Error (what I personally favor). Said single user systems out there still have groups, and all the code out there that can talk to the controller should/does support authentication.
The general feeling is that this is feels a bit big for 0.2.6.x, though no one came up with a better interim solution.
(If I missed anything in my summary please let me know.)
Ah, I see I had the same thought as Yawning, with respect to the control socket. I tried to write a patch for that, which takes advantage of the warning we emit when ControlPort_set is set without any authentication. Sadly I couldn't find an elegant way to do it, it seems like we'd need to reparse the ControlSocket line again specifically to check if WorldWritable was there. An alternative is adding the warning in options_act_reversible() after configured_ports is set, but that is relatively late in the startup sequence for this.

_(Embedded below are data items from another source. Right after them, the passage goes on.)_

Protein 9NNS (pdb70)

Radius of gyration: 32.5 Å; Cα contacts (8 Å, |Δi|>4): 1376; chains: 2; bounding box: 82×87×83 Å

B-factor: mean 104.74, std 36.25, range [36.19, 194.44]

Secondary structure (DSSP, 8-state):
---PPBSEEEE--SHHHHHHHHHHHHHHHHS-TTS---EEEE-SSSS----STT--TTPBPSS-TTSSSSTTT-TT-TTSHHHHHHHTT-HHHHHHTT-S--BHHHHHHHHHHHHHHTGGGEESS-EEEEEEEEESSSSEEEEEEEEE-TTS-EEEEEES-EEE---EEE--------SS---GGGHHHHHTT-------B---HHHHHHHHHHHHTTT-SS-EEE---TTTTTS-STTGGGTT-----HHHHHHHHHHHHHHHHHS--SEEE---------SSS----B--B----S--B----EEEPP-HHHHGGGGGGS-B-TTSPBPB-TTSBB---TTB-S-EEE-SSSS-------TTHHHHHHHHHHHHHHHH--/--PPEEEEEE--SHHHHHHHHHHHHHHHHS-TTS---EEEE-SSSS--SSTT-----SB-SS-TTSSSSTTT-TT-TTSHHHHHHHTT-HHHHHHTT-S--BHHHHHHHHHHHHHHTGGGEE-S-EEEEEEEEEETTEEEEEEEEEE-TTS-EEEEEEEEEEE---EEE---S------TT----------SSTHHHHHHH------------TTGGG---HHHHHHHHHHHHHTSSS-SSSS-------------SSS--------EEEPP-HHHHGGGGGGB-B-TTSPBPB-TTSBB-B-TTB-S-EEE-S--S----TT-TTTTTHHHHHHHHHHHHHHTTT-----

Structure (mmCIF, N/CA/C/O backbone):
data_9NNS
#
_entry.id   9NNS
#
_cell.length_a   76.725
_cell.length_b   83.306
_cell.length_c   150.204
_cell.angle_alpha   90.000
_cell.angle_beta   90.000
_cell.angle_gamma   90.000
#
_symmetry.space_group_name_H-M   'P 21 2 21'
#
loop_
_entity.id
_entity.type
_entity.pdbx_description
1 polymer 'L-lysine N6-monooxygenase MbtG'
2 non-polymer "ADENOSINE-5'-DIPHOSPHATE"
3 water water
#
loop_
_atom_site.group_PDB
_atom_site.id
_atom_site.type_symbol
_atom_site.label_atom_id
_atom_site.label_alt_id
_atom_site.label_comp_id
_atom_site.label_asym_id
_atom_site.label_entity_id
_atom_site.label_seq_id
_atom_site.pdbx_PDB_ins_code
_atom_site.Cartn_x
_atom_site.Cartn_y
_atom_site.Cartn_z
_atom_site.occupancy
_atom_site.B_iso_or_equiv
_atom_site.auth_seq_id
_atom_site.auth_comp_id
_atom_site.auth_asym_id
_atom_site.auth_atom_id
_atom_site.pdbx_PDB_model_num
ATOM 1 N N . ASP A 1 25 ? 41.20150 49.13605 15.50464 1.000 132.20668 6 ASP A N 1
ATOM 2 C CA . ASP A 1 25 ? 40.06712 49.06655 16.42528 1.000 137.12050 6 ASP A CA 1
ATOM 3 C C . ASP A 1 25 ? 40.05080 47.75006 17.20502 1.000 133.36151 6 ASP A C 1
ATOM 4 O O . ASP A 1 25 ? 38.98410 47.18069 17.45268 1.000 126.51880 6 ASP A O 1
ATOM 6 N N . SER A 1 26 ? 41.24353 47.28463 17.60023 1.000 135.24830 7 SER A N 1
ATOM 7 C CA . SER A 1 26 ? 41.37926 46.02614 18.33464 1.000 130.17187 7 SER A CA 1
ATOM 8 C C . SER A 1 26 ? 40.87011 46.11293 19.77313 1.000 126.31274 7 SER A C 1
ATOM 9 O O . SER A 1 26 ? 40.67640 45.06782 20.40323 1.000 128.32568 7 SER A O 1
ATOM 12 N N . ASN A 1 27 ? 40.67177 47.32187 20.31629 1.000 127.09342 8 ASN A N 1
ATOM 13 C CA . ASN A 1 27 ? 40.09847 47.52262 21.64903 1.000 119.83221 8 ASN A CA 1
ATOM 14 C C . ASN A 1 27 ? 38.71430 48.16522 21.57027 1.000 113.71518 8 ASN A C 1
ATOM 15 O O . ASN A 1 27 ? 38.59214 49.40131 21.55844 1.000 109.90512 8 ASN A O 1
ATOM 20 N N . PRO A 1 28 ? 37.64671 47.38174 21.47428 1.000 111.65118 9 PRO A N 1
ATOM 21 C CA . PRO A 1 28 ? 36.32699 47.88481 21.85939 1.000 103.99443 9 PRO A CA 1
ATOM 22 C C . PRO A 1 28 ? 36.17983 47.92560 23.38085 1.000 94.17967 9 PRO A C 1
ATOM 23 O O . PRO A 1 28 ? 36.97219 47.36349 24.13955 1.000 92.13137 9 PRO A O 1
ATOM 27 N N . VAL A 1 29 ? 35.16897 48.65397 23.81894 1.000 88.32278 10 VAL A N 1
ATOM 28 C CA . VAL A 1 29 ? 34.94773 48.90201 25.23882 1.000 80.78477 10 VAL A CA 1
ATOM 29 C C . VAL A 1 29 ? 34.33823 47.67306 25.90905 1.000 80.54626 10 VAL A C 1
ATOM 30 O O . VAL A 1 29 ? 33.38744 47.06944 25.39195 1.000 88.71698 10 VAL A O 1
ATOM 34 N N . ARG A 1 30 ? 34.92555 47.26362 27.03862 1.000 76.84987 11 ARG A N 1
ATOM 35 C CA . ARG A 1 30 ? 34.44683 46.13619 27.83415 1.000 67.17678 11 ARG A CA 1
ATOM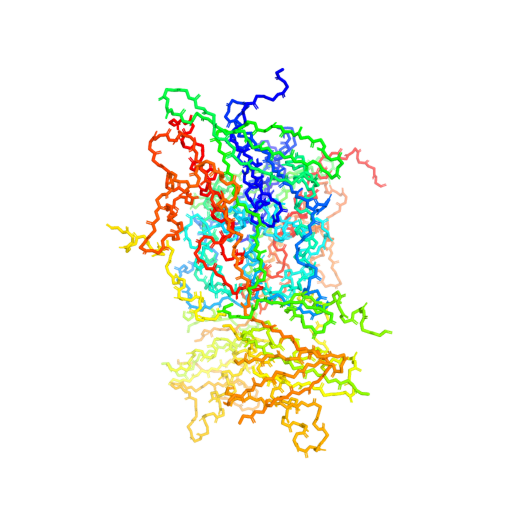 36 C C . ARG A 1 30 ? 33.44019 46.59420 28.87414 1.000 67.76812 11 ARG A C 1
ATOM 37 O O . ARG A 1 30 ? 33.41055 47.75829 29.28880 1.000 63.00974 11 ARG A O 1
ATOM 45 N N . ASP A 1 31 ? 32.62332 45.64183 29.31662 1.000 66.80381 12 ASP A N 1
ATOM 46 C CA . ASP A 1 31 ? 31.69639 45.92716 30.40094 1.000 66.14318 12 ASP A CA 1
ATOM 47 C C . ASP A 1 31 ? 32.43231 46.30094 31.66982 1.000 60.46970 12 ASP A C 1
ATOM 48 O O . ASP A 1 31 ? 32.01891 47.22398 32.38324 1.000 57.28836 12 ASP A O 1
ATOM 53 N N . LEU A 1 32 ? 33.54847 45.62802 31.94367 1.000 57.47361 13 LEU A N 1
ATOM 54 C CA . LEU A 1 32 ? 34.27107 45.82894 33.19076 1.000 55.63750 13 LEU A CA 1
ATOM 55 C C . LEU A 1 32 ? 35.75450 45.55371 32.97981 1.000 56.87085 13 LEU A C 1
ATOM 56 O O . LEU A 1 32 ? 36.12699 44.60009 32.27765 1.000 53.85159 13 LEU A O 1
ATOM 61 N N . VAL A 1 33 ? 36.59044 46.42478 33.55383 1.000 54.06010 14 VAL A N 1
ATOM 62 C CA . VAL A 1 33 ? 38.01573 46.17725 33.73665 1.000 47.49213 14 VAL A CA 1
ATOM 63 C C . VAL A 1 33 ? 38.28963 46.28259 35.21726 1.000 51.37204 14 VAL A C 1
ATOM 64 O O . VAL A 1 33 ? 37.84688 47.24786 35.85296 1.000 55.20021 14 VAL A O 1
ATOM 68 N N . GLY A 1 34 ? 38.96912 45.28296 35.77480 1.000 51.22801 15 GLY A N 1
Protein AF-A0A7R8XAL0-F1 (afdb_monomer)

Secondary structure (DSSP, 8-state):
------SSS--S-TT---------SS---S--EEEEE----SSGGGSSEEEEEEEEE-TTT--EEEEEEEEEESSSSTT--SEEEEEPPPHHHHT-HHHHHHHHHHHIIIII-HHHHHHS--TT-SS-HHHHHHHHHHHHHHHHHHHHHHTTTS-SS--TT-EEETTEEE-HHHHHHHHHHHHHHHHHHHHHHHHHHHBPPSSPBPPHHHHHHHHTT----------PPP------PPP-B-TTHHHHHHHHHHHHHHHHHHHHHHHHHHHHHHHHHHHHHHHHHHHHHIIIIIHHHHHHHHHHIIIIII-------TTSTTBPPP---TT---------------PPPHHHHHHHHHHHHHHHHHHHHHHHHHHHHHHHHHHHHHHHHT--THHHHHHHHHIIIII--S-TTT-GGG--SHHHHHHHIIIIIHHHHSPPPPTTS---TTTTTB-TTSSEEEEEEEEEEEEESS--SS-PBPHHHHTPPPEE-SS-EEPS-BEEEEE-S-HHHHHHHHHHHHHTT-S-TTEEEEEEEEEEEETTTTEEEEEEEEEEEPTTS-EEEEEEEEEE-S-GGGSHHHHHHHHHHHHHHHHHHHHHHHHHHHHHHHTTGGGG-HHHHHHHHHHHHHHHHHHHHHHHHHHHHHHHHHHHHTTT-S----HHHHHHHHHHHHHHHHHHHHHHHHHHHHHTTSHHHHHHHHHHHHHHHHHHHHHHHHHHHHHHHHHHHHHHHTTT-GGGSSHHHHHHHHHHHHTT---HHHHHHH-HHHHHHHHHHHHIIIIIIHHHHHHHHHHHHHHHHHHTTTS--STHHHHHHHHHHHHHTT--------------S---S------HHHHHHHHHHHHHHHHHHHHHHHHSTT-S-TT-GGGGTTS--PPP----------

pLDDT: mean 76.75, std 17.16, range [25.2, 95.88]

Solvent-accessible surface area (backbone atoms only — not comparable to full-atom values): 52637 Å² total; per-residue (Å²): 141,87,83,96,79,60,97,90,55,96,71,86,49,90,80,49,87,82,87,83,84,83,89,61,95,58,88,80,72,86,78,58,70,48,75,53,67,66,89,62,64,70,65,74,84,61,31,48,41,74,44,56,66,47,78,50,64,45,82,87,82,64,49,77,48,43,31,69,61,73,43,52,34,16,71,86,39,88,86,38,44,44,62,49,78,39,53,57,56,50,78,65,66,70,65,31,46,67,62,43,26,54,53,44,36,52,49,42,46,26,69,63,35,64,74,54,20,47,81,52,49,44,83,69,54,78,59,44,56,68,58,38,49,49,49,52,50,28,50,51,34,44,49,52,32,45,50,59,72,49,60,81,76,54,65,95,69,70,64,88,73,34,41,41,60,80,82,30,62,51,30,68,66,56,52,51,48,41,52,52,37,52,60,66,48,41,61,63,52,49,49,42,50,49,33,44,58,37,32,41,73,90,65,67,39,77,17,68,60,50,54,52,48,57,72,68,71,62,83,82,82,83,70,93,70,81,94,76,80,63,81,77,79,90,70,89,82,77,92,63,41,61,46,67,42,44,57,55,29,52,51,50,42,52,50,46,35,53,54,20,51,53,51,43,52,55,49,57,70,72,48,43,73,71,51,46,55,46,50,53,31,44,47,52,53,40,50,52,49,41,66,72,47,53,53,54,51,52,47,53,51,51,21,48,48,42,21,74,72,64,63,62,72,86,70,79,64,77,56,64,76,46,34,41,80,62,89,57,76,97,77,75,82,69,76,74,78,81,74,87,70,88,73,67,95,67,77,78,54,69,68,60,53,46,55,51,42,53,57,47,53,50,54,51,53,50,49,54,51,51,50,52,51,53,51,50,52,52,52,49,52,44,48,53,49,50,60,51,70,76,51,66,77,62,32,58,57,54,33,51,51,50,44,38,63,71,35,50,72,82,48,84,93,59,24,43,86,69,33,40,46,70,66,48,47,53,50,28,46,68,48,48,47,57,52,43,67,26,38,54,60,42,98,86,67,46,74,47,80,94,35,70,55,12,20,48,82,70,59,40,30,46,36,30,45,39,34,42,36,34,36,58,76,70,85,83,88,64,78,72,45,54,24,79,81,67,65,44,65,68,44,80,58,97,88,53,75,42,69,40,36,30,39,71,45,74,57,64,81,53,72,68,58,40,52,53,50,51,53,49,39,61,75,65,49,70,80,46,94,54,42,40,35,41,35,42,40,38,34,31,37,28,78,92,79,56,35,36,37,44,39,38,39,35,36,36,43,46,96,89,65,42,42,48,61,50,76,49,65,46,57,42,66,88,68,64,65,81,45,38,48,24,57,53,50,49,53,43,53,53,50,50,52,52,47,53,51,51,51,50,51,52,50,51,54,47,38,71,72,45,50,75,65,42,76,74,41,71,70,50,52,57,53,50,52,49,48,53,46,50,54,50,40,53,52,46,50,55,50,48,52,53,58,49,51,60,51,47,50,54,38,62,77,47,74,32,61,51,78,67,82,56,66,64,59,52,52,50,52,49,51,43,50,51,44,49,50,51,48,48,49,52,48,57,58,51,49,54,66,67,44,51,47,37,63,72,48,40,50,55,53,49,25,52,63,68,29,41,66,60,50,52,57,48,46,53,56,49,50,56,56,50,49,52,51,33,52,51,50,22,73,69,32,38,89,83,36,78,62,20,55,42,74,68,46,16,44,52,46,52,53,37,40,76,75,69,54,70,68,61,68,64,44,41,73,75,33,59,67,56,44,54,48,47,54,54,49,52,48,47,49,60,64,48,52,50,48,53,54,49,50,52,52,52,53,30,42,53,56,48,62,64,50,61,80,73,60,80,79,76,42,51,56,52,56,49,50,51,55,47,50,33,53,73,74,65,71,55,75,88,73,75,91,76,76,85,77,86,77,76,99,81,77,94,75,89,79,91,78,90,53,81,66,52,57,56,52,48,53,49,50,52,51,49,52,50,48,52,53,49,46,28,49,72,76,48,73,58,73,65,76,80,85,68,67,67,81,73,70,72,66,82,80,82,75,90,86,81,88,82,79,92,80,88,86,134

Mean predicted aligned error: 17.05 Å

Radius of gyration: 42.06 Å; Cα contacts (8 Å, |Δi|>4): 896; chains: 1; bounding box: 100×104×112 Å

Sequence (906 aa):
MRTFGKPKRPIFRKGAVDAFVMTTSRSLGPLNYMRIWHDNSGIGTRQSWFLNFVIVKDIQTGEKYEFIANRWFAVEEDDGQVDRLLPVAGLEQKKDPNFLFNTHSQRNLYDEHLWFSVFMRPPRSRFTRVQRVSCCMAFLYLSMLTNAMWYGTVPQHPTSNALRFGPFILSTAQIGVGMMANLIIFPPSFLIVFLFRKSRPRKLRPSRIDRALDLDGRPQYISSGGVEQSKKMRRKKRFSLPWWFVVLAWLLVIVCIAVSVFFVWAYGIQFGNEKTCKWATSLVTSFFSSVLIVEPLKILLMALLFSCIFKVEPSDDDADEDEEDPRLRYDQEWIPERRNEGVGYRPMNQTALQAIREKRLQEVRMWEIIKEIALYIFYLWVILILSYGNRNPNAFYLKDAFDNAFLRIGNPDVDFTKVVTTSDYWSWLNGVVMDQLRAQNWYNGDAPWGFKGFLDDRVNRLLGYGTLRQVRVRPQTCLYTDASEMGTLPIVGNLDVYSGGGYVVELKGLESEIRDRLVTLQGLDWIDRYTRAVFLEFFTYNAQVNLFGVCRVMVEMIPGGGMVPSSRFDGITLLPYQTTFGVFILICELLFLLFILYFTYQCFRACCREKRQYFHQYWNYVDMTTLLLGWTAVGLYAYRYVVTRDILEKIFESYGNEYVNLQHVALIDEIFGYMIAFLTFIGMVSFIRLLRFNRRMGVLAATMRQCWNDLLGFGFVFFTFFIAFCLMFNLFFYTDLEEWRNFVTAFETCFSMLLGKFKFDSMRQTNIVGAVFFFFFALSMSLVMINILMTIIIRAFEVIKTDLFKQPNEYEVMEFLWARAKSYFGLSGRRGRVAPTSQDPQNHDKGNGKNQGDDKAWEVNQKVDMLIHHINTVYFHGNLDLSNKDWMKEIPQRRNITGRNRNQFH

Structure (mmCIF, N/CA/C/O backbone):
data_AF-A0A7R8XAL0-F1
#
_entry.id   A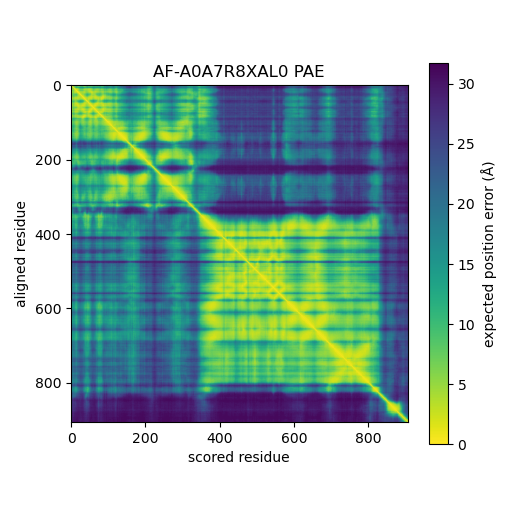F-A0A7R8XAL0-F1
#
loop_
_atom_site.group_PDB
_atom_site.id
_atom_site.type_symbol
_atom_site.label_atom_id
_atom_site.label_alt_id
_atom_site.label_comp_id
_atom_site.label_asym_id
_atom_site.label_entity_id
_atom_site.label_seq_id
_atom_site.pdbx_PDB_ins_code
_atom_site.Cartn_x
_atom_site.Cartn_y
_atom_site.Cartn_z
_atom_site.occupancy
_atom_site.B_iso_or_equiv
_atom_site.auth_seq_id
_atom_site.auth_comp_id
_atom_site.auth_asym_id
_atom_site.auth_atom_id
_atom_site.pdbx_PDB_model_num
ATOM 1 N N . MET A 1 1 ? -26.974 -7.050 57.999 1.00 53.53 1 MET A N 1
ATOM 2 C CA . MET A 1 1 ? -26.797 -7.059 56.532 1.00 53.53 1 MET A CA 1
ATOM 3 C C . MET A 1 1 ? -27.945 -6.289 55.895 1.00 53.53 1 MET A C 1
ATOM 5 O O . MET A 1 1 ? -29.070 -6.446 56.351 1.00 53.53 1 MET A O 1
ATOM 9 N N . ARG A 1 2 ? -27.680 -5.421 54.915 1.00 62.03 2 ARG A N 1
ATOM 10 C CA . ARG A 1 2 ? -28.708 -4.635 54.213 1.00 62.03 2 ARG A CA 1
ATOM 11 C C . ARG A 1 2 ? -28.473 -4.744 52.708 1.00 62.03 2 ARG A C 1
ATOM 13 O O . ARG A 1 2 ? -27.325 -4.715 52.278 1.00 62.03 2 ARG A O 1
ATOM 20 N N . THR A 1 3 ? -29.542 -4.892 51.934 1.00 63.28 3 THR A N 1
ATOM 21 C CA . THR A 1 3 ? -29.501 -4.993 50.472 1.00 63.28 3 THR A CA 1
ATOM 22 C C . THR A 1 3 ? -29.882 -3.652 49.848 1.00 63.28 3 THR A C 1
ATOM 24 O O . THR A 1 3 ? -30.868 -3.021 50.227 1.00 63.28 3 THR A O 1
ATOM 27 N N . PHE A 1 4 ? -29.094 -3.195 48.876 1.00 68.19 4 PHE A N 1
ATOM 28 C CA . PHE A 1 4 ? -29.346 -1.944 48.161 1.00 68.19 4 PHE A CA 1
ATOM 29 C C . PHE A 1 4 ? -29.999 -2.242 46.808 1.00 68.19 4 PHE A C 1
ATOM 31 O O . PHE A 1 4 ? -29.346 -2.233 45.770 1.00 68.19 4 PHE A O 1
ATOM 38 N N . GLY A 1 5 ? -31.305 -2.522 46.815 1.00 58.16 5 GLY A N 1
ATOM 39 C CA . GLY A 1 5 ? -32.085 -2.777 45.603 1.00 58.16 5 GLY A CA 1
ATOM 40 C C . GLY A 1 5 ? -33.452 -2.106 45.674 1.00 58.16 5 GLY A C 1
ATOM 41 O O . GLY A 1 5 ? -34.299 -2.516 46.455 1.00 58.16 5 GLY A O 1
ATOM 42 N N . LYS A 1 6 ? -33.698 -1.072 44.856 1.00 54.75 6 LYS A N 1
ATOM 43 C CA . LYS A 1 6 ? -35.042 -0.480 44.708 1.00 54.75 6 LYS A CA 1
ATOM 44 C C . LYS A 1 6 ? -35.529 -0.611 43.255 1.00 54.75 6 LYS A C 1
ATOM 46 O O . LYS A 1 6 ? -34.797 -0.240 42.334 1.00 54.75 6 LYS A O 1
ATOM 51 N N . PRO A 1 7 ? -36.765 -1.085 43.001 1.00 52.53 7 PRO A N 1
ATOM 52 C CA . PRO A 1 7 ? -37.294 -1.227 41.642 1.00 52.53 7 PRO A CA 1
ATOM 53 C C . PRO A 1 7 ? -37.566 0.121 40.954 1.00 52.53 7 PRO A C 1
ATOM 55 O O . PRO A 1 7 ? -37.443 0.216 39.737 1.00 52.53 7 PRO A O 1
ATOM 58 N N . LYS A 1 8 ? -37.868 1.177 41.723 1.00 53.81 8 LYS A N 1
ATOM 59 C CA . LYS A 1 8 ? -38.293 2.487 41.195 1.00 53.81 8 LYS A CA 1
ATOM 60 C C . LYS A 1 8 ? -37.148 3.470 40.887 1.00 53.81 8 LYS A C 1
ATOM 62 O O . LYS A 1 8 ? -37.382 4.452 40.188 1.00 53.81 8 LYS A O 1
ATOM 67 N N . ARG A 1 9 ? -35.915 3.234 41.371 1.00 61.31 9 ARG A N 1
ATOM 68 C CA . ARG A 1 9 ? -34.755 4.128 41.156 1.00 61.31 9 ARG A CA 1
ATOM 69 C C . ARG A 1 9 ? -33.622 3.401 40.419 1.00 61.31 9 ARG A C 1
ATOM 71 O O . ARG A 1 9 ? -33.176 2.359 40.890 1.00 61.31 9 ARG A O 1
ATOM 78 N N . PRO A 1 10 ? -33.102 3.953 39.309 1.00 64.25 10 PRO A N 1
ATOM 79 C CA . PRO A 1 10 ? -31.871 3.458 38.711 1.00 64.25 10 PRO A CA 1
ATOM 80 C C . PRO A 1 10 ? -30.681 3.853 39.600 1.00 64.25 10 PRO A C 1
ATOM 82 O O . PRO A 1 10 ? -30.380 5.039 39.729 1.00 64.25 10 PRO A O 1
ATOM 85 N N . ILE A 1 11 ? -30.050 2.855 40.213 1.00 74.44 11 ILE A N 1
ATOM 86 C CA . ILE A 1 11 ? -28.896 2.955 41.125 1.00 74.44 11 ILE A CA 1
ATOM 87 C C . ILE A 1 11 ? -27.643 2.355 40.465 1.00 74.44 11 ILE A C 1
ATOM 89 O O . ILE A 1 11 ? -27.770 1.611 39.492 1.00 74.44 11 ILE A O 1
ATOM 93 N N . PHE A 1 12 ? -26.459 2.704 40.968 1.00 75.94 12 PHE A N 1
ATOM 94 C CA . PHE A 1 12 ? -25.138 2.212 40.559 1.00 75.94 12 PHE A CA 1
ATOM 95 C C . PHE A 1 12 ? -24.848 2.375 39.059 1.00 75.94 12 PHE A C 1
ATOM 97 O O . PHE A 1 12 ? -24.367 1.474 38.374 1.00 75.94 12 PHE A O 1
ATOM 104 N N . ARG A 1 13 ? -25.166 3.552 38.503 1.00 72.88 13 ARG A N 1
ATOM 105 C CA . ARG A 1 13 ? -24.788 3.888 37.118 1.00 72.88 13 ARG A CA 1
ATOM 106 C C . ARG A 1 13 ? -23.278 4.149 37.024 1.00 72.88 13 ARG A C 1
ATOM 108 O O . ARG A 1 13 ? -22.670 4.627 37.975 1.00 72.88 13 ARG A O 1
ATOM 115 N N . LYS A 1 14 ? -22.683 3.922 35.847 1.00 70.12 14 LYS A N 1
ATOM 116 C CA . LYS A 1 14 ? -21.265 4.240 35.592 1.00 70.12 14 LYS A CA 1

It's tested and it works, with a minor tweak. Overall, it does seem a little large, but it's not very intrusive. I think if there is an easy way to add a warning when the control socket is world readable, then it will be beneficial to merge this. If adding the warning is too difficult, then I think no merge.
And, with that, I've pushed a branch, bug15220_026_sysrqb, it has two additional commits. The first (5ce5527823) has the minor fix. The second (61dcd926aa8) is an ugly attempt to provide a warning. I hope there is a better way to do it.